## DIRECTIONS FOR THIS TASK
Pictures in the records below must be left out. Return exactly the lines from the line with "ATOM 27 C CA" to the line with "ATOM 65 O O", both included.

[Start of section]

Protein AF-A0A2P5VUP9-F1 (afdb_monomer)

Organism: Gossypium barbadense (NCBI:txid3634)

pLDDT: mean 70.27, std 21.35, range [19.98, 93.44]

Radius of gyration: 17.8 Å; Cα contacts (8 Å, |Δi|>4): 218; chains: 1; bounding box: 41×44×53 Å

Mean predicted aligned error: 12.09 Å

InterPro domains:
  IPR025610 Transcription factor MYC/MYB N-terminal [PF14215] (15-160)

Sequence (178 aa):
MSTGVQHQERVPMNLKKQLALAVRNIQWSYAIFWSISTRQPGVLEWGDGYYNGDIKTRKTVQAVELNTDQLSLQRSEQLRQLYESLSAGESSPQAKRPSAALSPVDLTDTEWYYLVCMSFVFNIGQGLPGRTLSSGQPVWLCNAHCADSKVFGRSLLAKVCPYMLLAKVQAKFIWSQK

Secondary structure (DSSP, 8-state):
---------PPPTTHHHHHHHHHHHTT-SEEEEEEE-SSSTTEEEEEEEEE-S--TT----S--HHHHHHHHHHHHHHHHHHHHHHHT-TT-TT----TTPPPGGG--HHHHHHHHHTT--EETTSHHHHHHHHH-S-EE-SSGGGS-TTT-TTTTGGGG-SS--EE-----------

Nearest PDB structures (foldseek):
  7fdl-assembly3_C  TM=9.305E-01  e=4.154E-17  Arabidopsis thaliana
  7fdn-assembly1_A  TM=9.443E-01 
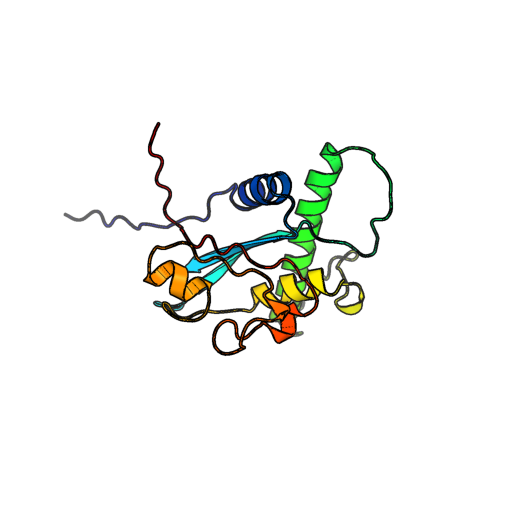 e=1.113E-16  Arabidopsis thaliana
  7fdl-assembly2_A  TM=9.157E-01  e=3.453E-17  Arabidopsis thaliana
  7fdn-assembly1_B  TM=9.340E-01  e=1.184E-16  Arabidopsis thaliana
  7fdl-assembly6_I  TM=9.287E-01  e=2.480E-16  Arabidopsis thaliana

Structure (mmCIF, N/CA/C/O backbone):
data_AF-A0A2P5VUP9-F1
#
_entry.id   AF-A0A2P5VUP9-F1
#
loop_
_atom_site.group_PDB
_atom_site.id
_atom_site.type_symbol
_atom_site.label_atom_id
_atom_site.label_alt_id
_atom_site.label_comp_id
_atom_site.label_asym_id
_atom_site.label_entity_id
_atom_site.label_seq_id
_atom_site.pdbx_PDB_ins_code
_atom_site.Cartn_x
_atom_site.Cartn_y
_atom_site.Cartn_z
_atom_site.occupancy
_atom_site.B_iso_or_equiv
_atom_site.auth_seq_id
_atom_site.auth_comp_id
_atom_site.auth_asym_id
_atom_site.auth_atom_id
_atom_site.pdbx_PDB_model_num
ATOM 1 N N . MET A 1 1 ? -10.927 17.246 39.414 1.00 35.28 1 MET A N 1
ATOM 2 C CA . MET A 1 1 ? -11.565 17.337 38.077 1.00 35.28 1 MET A CA 1
ATOM 3 C C . MET A 1 1 ? -10.618 18.159 37.213 1.00 35.28 1 MET A C 1
ATOM 5 O O . MET A 1 1 ? -10.225 19.207 37.686 1.00 35.28 1 MET A O 1
ATOM 9 N N . SER A 1 2 ? -10.095 17.782 36.052 1.00 37.25 2 SER A N 1
ATOM 10 C CA . SER A 1 2 ? -10.413 16.779 35.038 1.00 37.25 2 SER A CA 1
ATOM 11 C C . SER A 1 2 ? -9.081 16.414 34.357 1.00 37.25 2 SER A C 1
ATOM 13 O O . SER A 1 2 ? -8.357 17.313 33.934 1.00 37.25 2 SER A O 1
ATOM 15 N N . THR A 1 3 ? -8.718 15.134 34.282 1.00 34.62 3 THR A N 1
ATOM 16 C CA . THR A 1 3 ? -7.579 14.671 33.472 1.00 34.62 3 THR A CA 1
ATOM 17 C C . THR A 1 3 ? -8.114 14.201 32.127 1.00 34.62 3 THR A C 1
ATOM 19 O O . THR A 1 3 ? -8.682 13.115 32.025 1.00 34.62 3 THR A O 1
ATOM 22 N N . GLY A 1 4 ? -7.957 15.039 31.103 1.00 32.75 4 GLY A N 1
ATOM 23 C CA . GLY A 1 4 ? -8.227 14.676 29.717 1.00 32.75 4 GLY A CA 1
ATOM 24 C C . GLY A 1 4 ? -7.160 13.709 29.212 1.00 32.75 4 GLY A C 1
ATOM 25 O O . GLY A 1 4 ? -6.005 14.087 29.034 1.00 32.75 4 GLY A O 1
ATOM 26 N N . VAL A 1 5 ? -7.545 12.454 28.993 1.00 35.47 5 VAL A N 1
ATOM 27 C CA . VAL A 1 5 ? -6.704 11.450 28.337 1.00 35.47 5 VAL A CA 1
ATOM 28 C C . VAL A 1 5 ? -6.729 11.735 26.838 1.00 35.47 5 VAL A C 1
ATOM 30 O O . VAL A 1 5 ? -7.704 11.425 26.157 1.00 35.47 5 VAL A O 1
ATOM 33 N N . GLN A 1 6 ? -5.666 12.347 26.313 1.00 32.00 6 GLN A N 1
ATOM 34 C CA . GLN A 1 6 ? -5.443 12.382 24.871 1.00 32.00 6 GLN A CA 1
ATOM 35 C C . GLN A 1 6 ? -4.948 11.006 24.424 1.00 32.00 6 GLN A C 1
ATOM 37 O O . GLN A 1 6 ? -3.802 10.627 24.665 1.00 32.00 6 GLN A O 1
ATOM 42 N N . HIS A 1 7 ? -5.835 10.242 23.789 1.00 29.75 7 HIS A N 1
ATOM 43 C CA . HIS A 1 7 ? -5.496 8.986 23.132 1.00 29.75 7 HIS A CA 1
ATOM 44 C C . HIS A 1 7 ? -4.761 9.296 21.822 1.00 29.75 7 HIS A C 1
ATOM 46 O O . HIS A 1 7 ? -5.333 9.281 20.734 1.00 29.75 7 HIS A O 1
ATOM 52 N N . GLN A 1 8 ? -3.483 9.646 21.939 1.00 34.41 8 GLN 
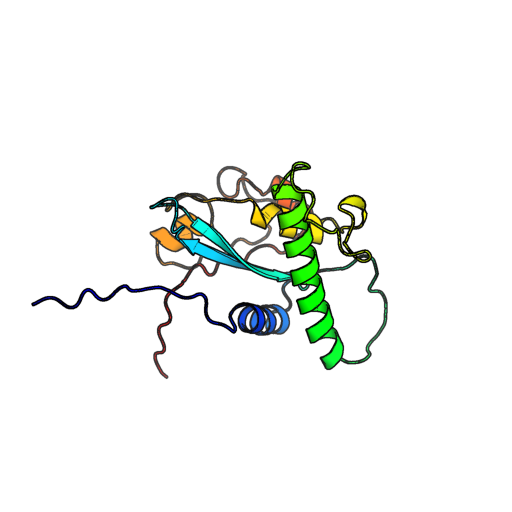A N 1
ATOM 53 C CA . GLN A 1 8 ? -2.611 9.815 20.789 1.00 34.41 8 GLN A CA 1
ATOM 54 C C . GLN A 1 8 ? -2.175 8.427 20.324 1.00 34.41 8 GLN A C 1
ATOM 56 O O . GLN A 1 8 ? -1.240 7.837 20.866 1.00 34.41 8 GLN A O 1
ATOM 61 N N . GLU A 1 9 ? -2.896 7.890 19.343 1.00 40.56 9 GLU A N 1
ATOM 62 C CA . GLU A 1 9 ? -2.577 6.626 18.687 1.00 40.56 9 GLU A CA 1
ATOM 63 C C . GLU A 1 9 ? -1.289 6.817 17.868 1.00 40.56 9 GLU A C 1
ATOM 65 O O . GLU A 1 9 ? -1.298 7.129 16.679 1.00 40.56 9 GLU A O 1
ATOM 70 N N . ARG A 1 10 ? -0.139 6.741 18.551 1.00 43.56 10 ARG A N 1
ATOM 71 C CA . ARG A 1 10 ? 1.171 6.744 17.903 1.00 43.56 10 ARG A CA 1
ATOM 72 C C . ARG A 1 10 ? 1.253 5.502 17.032 1.00 43.56 10 ARG A C 1
ATOM 74 O O . ARG A 1 10 ? 1.117 4.388 17.538 1.00 43.56 10 ARG A O 1
ATOM 81 N N . VAL A 1 11 ? 1.565 5.698 15.754 1.00 50.97 11 VAL A N 1
ATOM 82 C CA . VAL A 1 11 ? 2.082 4.631 14.895 1.00 50.97 11 VAL A CA 1
ATOM 83 C C . VAL A 1 11 ? 3.176 3.897 15.686 1.00 50.97 11 VAL A C 1
ATOM 85 O O . VAL A 1 11 ? 4.113 4.551 16.162 1.00 50.97 11 VAL A O 1
ATOM 88 N N . PRO A 1 12 ? 3.061 2.575 15.910 1.00 55.28 12 PRO A N 1
ATOM 89 C CA . PRO A 1 12 ? 4.059 1.837 16.669 1.00 55.28 12 PRO A CA 1
ATOM 90 C C . PRO A 1 12 ? 5.423 2.044 16.017 1.00 55.28 12 PRO A C 1
ATOM 92 O O . PRO A 1 12 ? 5.546 1.858 14.807 1.00 55.28 12
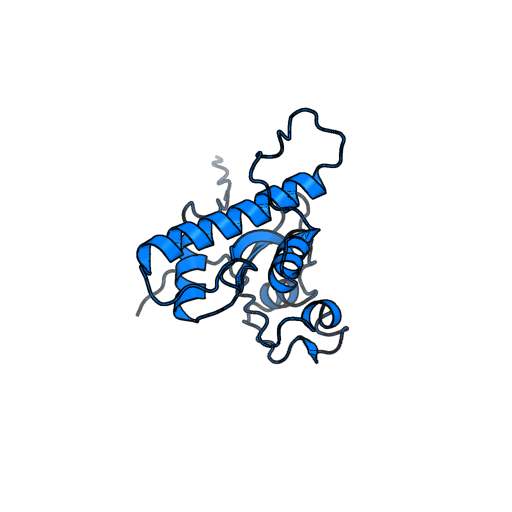 PRO A O 1
ATOM 95 N N . MET A 1 13 ? 6.460 2.358 16.804 1.00 56.41 13 MET A N 1
ATOM 96 C CA . MET A 1 13 ? 7.843 2.605 16.335 1.00 56.41 13 MET A CA 1
ATOM 97 C C . MET A 1 13 ? 8.471 1.426 15.556 1.00 56.41 13 MET A C 1
ATOM 99 O O . MET A 1 13 ? 9.631 1.482 15.158 1.00 56.41 13 MET A O 1
ATOM 103 N N . ASN A 1 14 ? 7.715 0.350 15.329 1.00 79.38 14 ASN A N 1
ATOM 104 C CA . ASN A 1 14 ? 8.137 -0.857 14.646 1.00 79.38 14 ASN A CA 1
ATOM 105 C C . ASN A 1 14 ? 7.158 -1.351 13.559 1.00 79.38 14 ASN A C 1
ATOM 107 O O . ASN A 1 14 ? 7.342 -2.458 13.054 1.00 79.38 14 ASN A O 1
ATOM 111 N N . LEU A 1 15 ? 6.130 -0.571 13.190 1.00 85.62 15 LEU A N 1
ATOM 112 C CA . LEU A 1 15 ? 5.084 -1.018 12.260 1.00 85.62 15 LEU A CA 1
ATOM 113 C C . LEU A 1 15 ? 5.665 -1.483 10.919 1.00 85.62 15 LEU A C 1
ATOM 115 O O . LEU A 1 15 ? 5.395 -2.604 10.495 1.00 85.62 15 LEU A O 1
ATOM 119 N N . LYS A 1 16 ? 6.547 -0.691 10.300 1.00 85.94 16 LYS A N 1
ATOM 120 C CA . LYS A 1 16 ? 7.236 -1.077 9.061 1.00 85.94 16 LYS A CA 1
ATOM 121 C C . LYS A 1 16 ? 7.983 -2.413 9.161 1.00 85.94 16 LYS A C 1
ATOM 123 O O . LYS A 1 16 ? 7.915 -3.206 8.227 1.00 85.94 16 LYS A O 1
ATOM 128 N N . LYS A 1 17 ? 8.659 -2.717 10.281 1.00 88.44 17 LYS A N 1
ATOM 129 C CA . LYS A 1 17 ? 9.334 -4.024 10.432 1.00 88.44 17 LYS A CA 1
ATOM 130 C C . LYS A 1 17 ? 8.335 -5.156 10.662 1.00 88.44 17 LYS A C 1
ATOM 132 O O . LYS A 1 17 ? 8.558 -6.254 10.170 1.00 88.44 17 LYS A O 1
ATOM 137 N N . GLN A 1 18 ? 7.227 -4.905 11.363 1.00 88.69 18 GLN A N 1
ATOM 138 C CA . GLN A 1 18 ? 6.149 -5.890 11.503 1.00 88.69 18 GLN A CA 1
ATOM 139 C C . GLN A 1 18 ? 5.505 -6.209 10.149 1.00 88.69 18 GLN A C 1
ATOM 141 O O . GLN A 1 18 ? 5.289 -7.379 9.835 1.00 88.69 18 GLN A O 1
ATOM 146 N N . LEU A 1 19 ? 5.263 -5.187 9.323 1.00 88.00 19 LEU A N 1
ATOM 147 C CA . LEU A 1 19 ? 4.815 -5.356 7.943 1.00 88.00 19 LEU A CA 1
ATOM 148 C C . LEU A 1 19 ? 5.847 -6.139 7.129 1.00 88.00 19 LEU A C 1
ATOM 150 O O . LEU A 1 19 ? 5.467 -7.059 6.413 1.00 88.00 19 LEU A O 1
ATOM 154 N N . ALA A 1 20 ? 7.138 -5.836 7.286 1.00 88.56 20 ALA A N 1
ATOM 155 C CA . ALA A 1 20 ? 8.205 -6.562 6.607 1.00 88.56 20 ALA A CA 1
ATOM 156 C C . ALA A 1 20 ? 8.211 -8.057 6.943 1.00 88.56 20 ALA A C 1
ATOM 158 O O . ALA A 1 20 ? 8.214 -8.885 6.035 1.00 88.56 20 ALA A O 1
ATOM 159 N N . LEU A 1 21 ? 8.128 -8.404 8.229 1.00 88.00 21 LEU A N 1
ATOM 160 C CA . LEU A 1 21 ? 8.034 -9.796 8.671 1.00 88.00 21 LEU A CA 1
ATOM 161 C C . LEU A 1 21 ? 6.803 -10.495 8.077 1.00 88.00 21 LEU A C 1
ATOM 163 O O . LEU A 1 21 ? 6.922 -11.582 7.520 1.00 88.00 21 LEU A O 1
ATOM 167 N N . ALA A 1 22 ? 5.626 -9.866 8.146 1.00 86.38 22 ALA A N 1
ATOM 168 C CA . ALA A 1 22 ? 4.390 -10.455 7.635 1.00 86.38 22 ALA A CA 1
ATOM 169 C C . ALA A 1 22 ? 4.424 -10.669 6.112 1.00 86.38 22 ALA A C 1
ATOM 171 O O . ALA A 1 22 ? 4.092 -11.749 5.629 1.00 86.38 22 ALA A O 1
ATOM 172 N N . VAL A 1 23 ? 4.852 -9.655 5.357 1.00 82.69 23 VAL A N 1
ATOM 173 C CA . VAL A 1 23 ? 4.911 -9.693 3.889 1.00 82.69 23 VAL A CA 1
ATOM 174 C C . VAL A 1 23 ? 5.888 -10.750 3.403 1.00 82.69 23 VAL A C 1
ATOM 176 O O . VAL A 1 23 ? 5.563 -11.481 2.473 1.00 82.69 23 VAL A O 1
ATOM 179 N N . ARG A 1 24 ? 7.058 -10.868 4.036 1.00 82.44 24 ARG A N 1
ATOM 180 C CA . ARG A 1 24 ? 8.063 -11.871 3.664 1.00 82.44 24 ARG A CA 1
ATOM 181 C C . ARG A 1 24 ? 7.590 -13.285 3.966 1.00 82.44 24 ARG A C 1
ATOM 183 O O . ARG A 1 24 ? 7.686 -14.141 3.094 1.00 82.44 24 ARG A O 1
ATOM 190 N N . ASN A 1 25 ? 7.017 -13.506 5.150 1.00 83.25 25 ASN A N 1
ATOM 191 C CA . ASN A 1 25 ? 6.525 -14.824 5.556 1.00 83.25 25 ASN A CA 1
ATOM 192 C C . ASN A 1 25 ? 5.425 -15.352 4.627 1.00 83.25 25 ASN A C 1
ATOM 194 O O . ASN A 1 25 ? 5.344 -16.553 4.398 1.00 83.25 25 ASN A O 1
ATOM 198 N N . ILE A 1 26 ? 4.587 -14.462 4.089 1.00 80.81 26 ILE A N 1
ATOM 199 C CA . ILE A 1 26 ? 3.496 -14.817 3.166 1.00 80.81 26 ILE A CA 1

[End of section]

## YOUR SOLUTION
ATOM 27 C CA . VAL A 1 5 ? -6.704 11.450 28.337 1.00 35.47 5 VAL A CA 1
ATOM 28 C C . VAL A 1 5 ? -6.729 11.735 26.838 1.00 35.47 5 VAL A C 1
ATOM 30 O O . VAL A 1 5 ? -7.704 11.425 26.157 1.00 35.47 5 VAL A O 1
ATOM 33 N N . GLN A 1 6 ? -5.666 12.347 26.313 1.00 32.00 6 GLN A N 1
ATOM 34 C CA . GLN A 1 6 ? -5.443 12.382 24.871 1.00 32.00 6 GLN A CA 1
ATOM 35 C C . GLN A 1 6 ? -4.948 11.006 24.424 1.00 32.00 6 GLN A C 1
ATOM 37 O O . GLN A 1 6 ? -3.802 10.627 24.665 1.00 32.00 6 GLN A O 1
ATOM 42 N N . HIS A 1 7 ? -5.835 10.242 23.789 1.00 29.75 7 HIS A N 1
ATOM 43 C CA . HIS A 1 7 ? -5.496 8.986 23.132 1.00 29.75 7 HIS A CA 1
ATOM 44 C C . HIS A 1 7 ? -4.761 9.296 21.822 1.00 29.75 7 HIS A C 1
ATOM 46 O O . HIS A 1 7 ? -5.333 9.281 20.734 1.00 29.75 7 HIS A O 1
ATOM 52 N N . GLN A 1 8 ? -3.483 9.646 21.939 1.00 34.41 8 GLN 
A N 1
ATOM 53 C CA . GLN A 1 8 ? -2.611 9.815 20.789 1.00 34.41 8 GLN A CA 1
ATOM 54 C C . GLN A 1 8 ? -2.175 8.427 20.324 1.00 34.41 8 GLN A C 1
ATOM 56 O O . GLN A 1 8 ? -1.240 7.837 20.866 1.00 34.41 8 GLN A O 1
ATOM 61 N N . GLU A 1 9 ? -2.896 7.890 19.343 1.00 40.56 9 GLU A N 1
ATOM 62 C CA . GLU A 1 9 ? -2.577 6.626 18.687 1.00 40.56 9 GLU A CA 1
ATOM 63 C C . GLU A 1 9 ? -1.289 6.817 17.868 1.00 40.56 9 GLU A C 1
ATOM 65 O O . GLU A 1 9 ? -1.298 7.129 16.679 1.00 40.56 9 GLU A O 1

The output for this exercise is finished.